# ndiswrapper non associa l'interfaccia di rete

## mmiki

bonjour a tut le mond

dunque sto provando un'installazione gentoo ma ho qualche problema con la chiavetta wireless usb

e' una d-link dwl-g132

ho installato correttamente ndiswrapper e i driver, e quando inserisco la chiavetta, effettivamente, l'output di ndiswrapper -l e' "device present"

solo che non viene associata un'interfaccia! 

dmesg non da' indicazioni utili (si ferma a ndiswrapper 1.33 loaded ecc.. )

ho cercato anche su internet e sul forum, ma non ho trovato nulla di utile, nemmeno provando (come si consigliava nel forum inglese di gentoo) a caricare ripetutamente il modulo di ndiswrapper

c'e' anche gia' la riga "alias wlan0 ndiswrapper" in /etc/modules.conf

giusto per completezza, anche ifconfig non vede altre interfacce di rete oltre a lo e eth0

qualche consiglio?

grazie

mmiki

----------

## Peach

prova a leggere il tutorial sul sito di ndiswrapper poi vediamo che errori ti da.

http://ndiswrapper.sourceforge.net/joomla/index.php?/component/option,com_openwiki/Itemid,33/id,installation/

----------

## mmiki

sì nel tutorial non c'è scritto nulla di diverso da quello che ho fatto.

nè da dmesg nè da ndiswrapper -l risultano errori, semplicemente non viene "creata" wlan0.

anche usando la versione precedente dei driver, anche reinstallando il driver nuovo.

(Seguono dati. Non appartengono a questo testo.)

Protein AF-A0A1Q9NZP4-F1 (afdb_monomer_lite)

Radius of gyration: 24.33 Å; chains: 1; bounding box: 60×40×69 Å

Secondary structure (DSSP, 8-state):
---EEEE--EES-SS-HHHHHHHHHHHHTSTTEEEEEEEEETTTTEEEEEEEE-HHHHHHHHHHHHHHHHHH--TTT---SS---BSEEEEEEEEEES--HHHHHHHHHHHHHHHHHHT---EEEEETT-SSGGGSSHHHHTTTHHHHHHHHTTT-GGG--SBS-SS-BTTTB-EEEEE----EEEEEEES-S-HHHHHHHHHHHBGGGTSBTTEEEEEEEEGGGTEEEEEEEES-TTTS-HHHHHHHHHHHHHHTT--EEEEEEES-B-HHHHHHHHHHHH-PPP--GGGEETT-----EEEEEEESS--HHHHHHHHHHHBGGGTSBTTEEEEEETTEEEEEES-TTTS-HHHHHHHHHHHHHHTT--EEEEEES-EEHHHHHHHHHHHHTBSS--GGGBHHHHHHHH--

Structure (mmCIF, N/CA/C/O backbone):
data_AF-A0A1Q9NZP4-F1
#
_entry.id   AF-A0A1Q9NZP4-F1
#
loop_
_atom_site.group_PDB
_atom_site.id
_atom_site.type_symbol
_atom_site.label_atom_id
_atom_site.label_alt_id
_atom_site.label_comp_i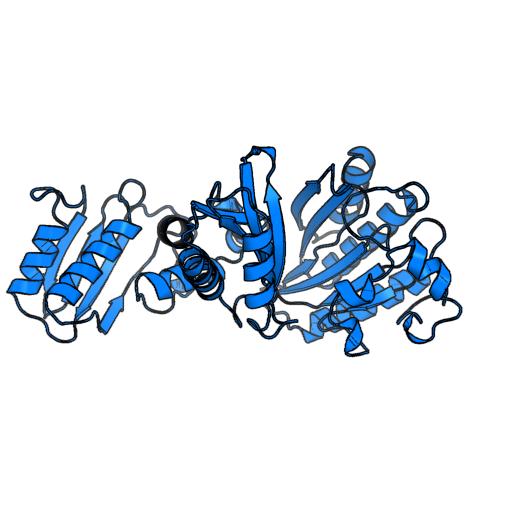d
_atom_site.label_asym_id
_atom_site.label_entity_id
_atom_site.label_seq_id
_atom_site.pdbx_PDB_ins_code
_atom_site.Cartn_x
_atom_site.Cartn_y
_atom_site.Cartn_z
_atom_site.occupancy
_atom_site.B_iso_or_equiv
_atom_site.auth_seq_id
_atom_site.auth_comp_id
_atom_site.auth_asym_id
_atom_site.auth_atom_id
_atom_site.pdbx_PDB_model_num
ATOM 1 N N . MET A 1 1 ? -20.481 8.763 -13.150 1.00 52.47 1 MET A N 1
ATOM 2 C CA . MET A 1 1 ? -19.191 8.661 -12.433 1.00 52.47 1 MET A CA 1
ATOM 3 C C . MET A 1 1 ? -18.130 8.214 -13.426 1.00 52.47 1 MET A C 1
ATOM 5 O O . MET A 1 1 ? -18.491 7.569 -14.405 1.00 52.47 1 MET A O 1
ATOM 9 N N . SER A 1 2 ? -16.876 8.626 -13.251 1.00 83.31 2 SER A N 1
ATOM 10 C CA . SER A 1 2 ? -15.776 8.291 -14.163 1.00 83.31 2 SER A CA 1
ATOM 11 C C . SER A 1 2 ? -14.866 7.214 -13.586 1.00 83.31 2 SER A C 1
ATOM 13 O O . SER A 1 2 ? -14.512 7.277 -12.412 1.00 83.31 2 SER A O 1
ATOM 15 N N . LYS A 1 3 ? -14.431 6.303 -14.461 1.00 93.44 3 LYS A N 1
ATOM 16 C CA . LYS A 1 3 ? -13.363 5.334 -14.205 1.00 93.44 3 LYS A CA 1
ATOM 17 C C . LYS A 1 3 ? -12.092 6.025 -13.703 1.00 93.44 3 LYS A C 1
ATOM 19 O O . LYS A 1 3 ? -11.672 7.007 -14.320 1.00 93.44 3 LYS A O 1
ATOM 24 N N . LEU A 1 4 ? -11.480 5.492 -12.644 1.00 95.31 4 LEU A N 1
ATOM 25 C CA . LEU A 1 4 ? -10.201 5.957 -12.098 1.00 95.31 4 LEU A CA 1
ATOM 26 C C . LEU A 1 4 ? -9.178 4.822 -12.018 1.00 95.31 4 LEU A C 1
ATOM 28 O O . LEU A 1 4 ? -9.457 3.746 -11.482 1.00 95.31 4 LEU A O 1
ATOM 32 N N . VAL A 1 5 ? -7.978 5.117 -12.514 1.00 97.12 5 VAL A N 1
ATOM 33 C CA . VAL A 1 5 ? -6.785 4.266 -12.463 1.00 97.12 5 VAL A CA 1
ATOM 34 C C . VAL A 1 5 ? -5.659 5.067 -11.834 1.00 97.12 5 VAL A C 1
ATOM 36 O O . VAL A 1 5 ? -5.410 6.198 -12.245 1.00 97.12 5 VAL A O 1
ATOM 39 N N . GLU A 1 6 ? -4.972 4.482 -10.861 1.00 96.56 6 GLU A N 1
ATOM 40 C CA . GLU A 1 6 ? -3.703 4.995 -10.350 1.00 96.56 6 GLU A CA 1
ATOM 41 C C . GLU A 1 6 ? -2.556 4.401 -11.178 1.00 96.56 6 GLU A C 1
ATOM 43 O O . GLU A 1 6 ? -2.600 3.239 -11.592 1.00 96.56 6 GLU A O 1
ATOM 48 N N . CYS A 1 7 ? -1.510 5.187 -11.418 1.00 97.50 7 CYS A N 1
ATOM 49 C CA . CYS A 1 7 ? -0.245 4.690 -11.933 1.00 97.50 7 CYS A CA 1
ATOM 50 C C . CYS A 1 7 ? 0.908 5.206 -11.074 1.00 97.50 7 CYS A C 1
ATOM 52 O O . CYS A 1 7 ? 0.975 6.398 -10.769 1.00 97.50 7 CYS A O 1
ATOM 54 N N . VAL A 1 8 ? 1.811 4.296 -10.692 1.00 96.25 8 VAL A N 1
ATOM 55 C CA . VAL A 1 8 ? 2.905 4.584 -9.747 1.00 96.25 8 VAL A CA 1
ATOM 56 C C . VAL A 1 8 ? 4.281 4.345 -10.385 1.00 96.25 8 VAL A C 1
ATOM 58 O O . VAL A 1 8 ? 4.971 3.390 -10.000 1.00 96.25 8 VAL A O 1
ATOM 61 N N . PRO A 1 9 ? 4.682 5.104 -11.427 1.00 97.38 9 PRO A N 1
ATOM 62 C CA . PRO A 1 9 ? 5.996 4.939 -12.031 1.00 97.38 9 PRO A CA 1
ATOM 63 C C . PRO A 1 9 ? 7.120 5.193 -11.021 1.00 97.38 9 PRO A C 1
ATOM 65 O O . PRO A 1 9 ? 7.012 5.993 -10.090 1.00 97.38 9 PRO A O 1
ATOM 68 N N . ASN A 1 10 ? 8.220 4.463 -11.178 1.00 96.44 10 ASN A N 1
ATOM 69 C CA . ASN A 1 10 ? 9.424 4.639 -10.372 1.00 96.44 10 ASN A CA 1
ATOM 70 C C . ASN A 1 10 ? 10.583 4.973 -11.304 1.00 96.44 10 ASN A C 1
ATOM 72 O O . ASN A 1 10 ? 10.873 4.183 -12.205 1.00 96.44 10 ASN A O 1
ATOM 76 N N . ILE A 1 11 ? 11.237 6.111 -11.086 1.00 97.88 11 ILE A N 1
ATOM 77 C CA . ILE A 1 11 ? 12.381 6.556 -11.886 1.00 97.88 11 ILE A CA 1
ATOM 78 C C . ILE A 1 11 ? 13.691 6.379 -11.114 1.00 97.88 11 ILE A C 1
ATOM 80 O O . ILE A 1 11 ? 13.727 6.497 -9.888 1.00 97.88 11 ILE A O 1
ATOM 84 N N . SER A 1 12 ? 14.760 6.073 -11.847 1.00 97.31 12 SER A N 1
ATOM 85 C CA . SER A 1 12 ? 16.122 5.907 -11.323 1.00 97.31 12 SER A CA 1
ATOM 86 C C . SER A 1 12 ? 16.843 7.257 -11.248 1.00 97.31 12 SER A C 1
ATOM 88 O O . SER A 1 12 ? 17.858 7.470 -11.906 1.00 97.31 12 SER A O 1
ATOM 90 N N . ASP A 1 13 ? 16.248 8.188 -10.510 1.00 95.19 13 ASP A N 1
ATOM 91 C CA . ASP A 1 13 ? 16.875 9.397 -9.980 1.00 95.19 13 ASP A CA 1
ATOM 92 C C . ASP A 1 13 ? 16.073 9.791 -8.732 1.00 95.19 13 ASP A C 1
ATOM 94 O O . ASP A 1 13 ? 14.846 9.747 -8.770 1.00 95.19 13 ASP A O 1
ATOM 98 N N . GLY A 1 14 ? 16.749 10.110 -7.630 1.00 92.56 14 GLY A N 1
ATOM 99 C CA . GLY A 1 14 ? 16.159 10.640 -6.393 1.00 92.56 14 GLY A CA 1
ATOM 100 C C . GLY A 1 14 ? 16.950 11.822 -5.828 1.00 92.56 14 GLY A C 1
ATOM 101 O O . GLY A 1 14 ? 16.781 12.195 -4.666 1.00 92.56 14 GLY A O 1
ATOM 102 N N . GLN A 1 15 ? 17.852 12.396 -6.627 1.00 93.50 15 GLN A N 1
ATOM 103 C CA . GLN A 1 15 ? 18.791 13.438 -6.212 1.00 93.50 15 GLN A CA 1
ATOM 104 C C . GLN A 1 15 ? 18.629 14.708 -7.054 1.00 93.50 15 GLN A C 1
ATOM 106 O O . GLN A 1 15 ? 18.599 15.810 -6.496 1.00 93.50 15 GLN A O 1
ATOM 111 N N . ASN A 1 16 ? 18.483 14.579 -8.374 1.00 95.56 16 ASN A N 1
ATOM 112 C CA . ASN A 1 16 ? 18.411 15.706 -9.293 1.00 95.56 16 ASN A CA 1
ATOM 113 C C . ASN A 1 16 ? 16.984 16.270 -9.388 1.00 95.56 16 ASN A C 1
ATOM 115 O O . ASN A 1 16 ? 16.135 15.785 -10.136 1.00 95.56 16 ASN A O 1
ATOM 119 N N . GLN A 1 17 ? 16.744 17.351 -8.645 1.00 95.56 17 GLN A N 1
ATOM 120 C CA . GLN A 1 17 ? 15.444 18.022 -8.593 1.00 95.56 17 GLN A CA 1
ATOM 121 C C . GLN A 1 17 ? 14.990 18.574 -9.953 1.00 95.56 17 GLN A C 1
ATOM 123 O O . GLN A 1 17 ? 13.793 18.590 -10.217 1.00 95.56 17 GLN A O 1
ATOM 128 N N . GLU A 1 18 ? 15.909 18.973 -10.840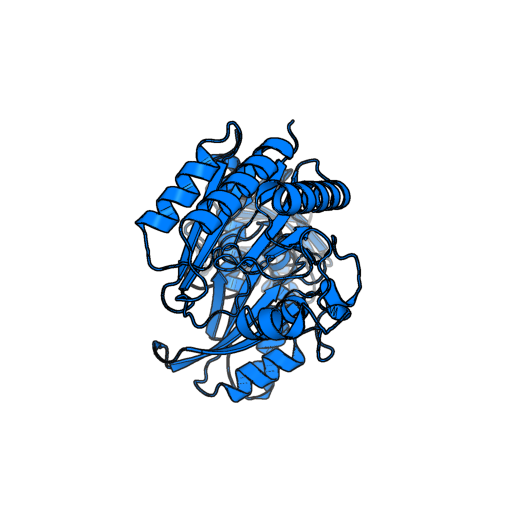 1.00 97.31 18 GLU A N 1
ATOM 129 C CA . GLU A 1 18 ? 15.555 19.459 -12.183 1.00 97.31 18 GLU A CA 1
ATOM 130 C C . GLU A 1 18 ? 15.007 18.322 -13.058 1.00 97.31 18 GLU A C 1
ATOM 132 O O . GLU A 1 18 ? 14.018 18.503 -13.766 1.00 97.31 18 GLU A O 1
ATOM 137 N N . VAL A 1 19 ? 15.604 17.128 -12.966 1.00 96.62 19 VAL A N 1
ATOM 138 C CA . VAL A 1 19 ? 15.139 15.924 -13.678 1.00 96.62 19 VAL A CA 1
ATOM 139 C C . VAL A 1 19 ? 13.793 15.460 -13.133 1.00 96.62 19 VAL A C 1
ATOM 141 O O . VAL A 1 19 ? 12.878 15.194 -13.913 1.00 96.62 19 VAL A O 1
ATOM 144 N N . ILE A 1 20 ? 13.651 15.405 -11.806 1.00 97.19 20 ILE A N 1
ATOM 145 C CA . ILE A 1 20 ? 12.405 15.004 -11.143 1.00 97.19 20 ILE A CA 1
ATOM 146 C C . ILE A 1 20 ? 11.276 15.974 -11.521 1.00 97.19 20 ILE A C 1
ATOM 148 O O . ILE A 1 20 ? 10.233 15.527 -11.998 1.00 97.19 20 ILE A O 1
ATOM 152 N N . GLN A 1 21 ? 11.494 17.289 -11.408 1.00 98.00 21 GLN A N 1
ATOM 153 C CA . GLN A 1 21 ? 10.484 18.289 -11.764 1.00 98.00 21 GLN A CA 1
ATOM 154 C C . GLN A 1 21 ? 10.117 18.225 -13.253 1.00 98.00 21 GLN A C 1
ATOM 156 O O . GLN A 1 21 ? 8.934 18.200 -13.579 1.00 98.00 21 GLN A O 1
ATOM 161 N N . ALA A 1 22 ? 11.094 18.096 -14.158 1.00 98.44 22 ALA A N 1
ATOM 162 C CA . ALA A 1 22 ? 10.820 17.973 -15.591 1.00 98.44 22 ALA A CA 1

ho però scoperto che nella lista delle chiavette supportate, per la mia consigliano di usare ndiswrapper -a per forzare l'utilizzo di un driver per una periferica (cosa che però, su fedora e ubuntu dove ho già provato con successo, non è mai stata necessaria, per questo non avevo mai notato il consiglio).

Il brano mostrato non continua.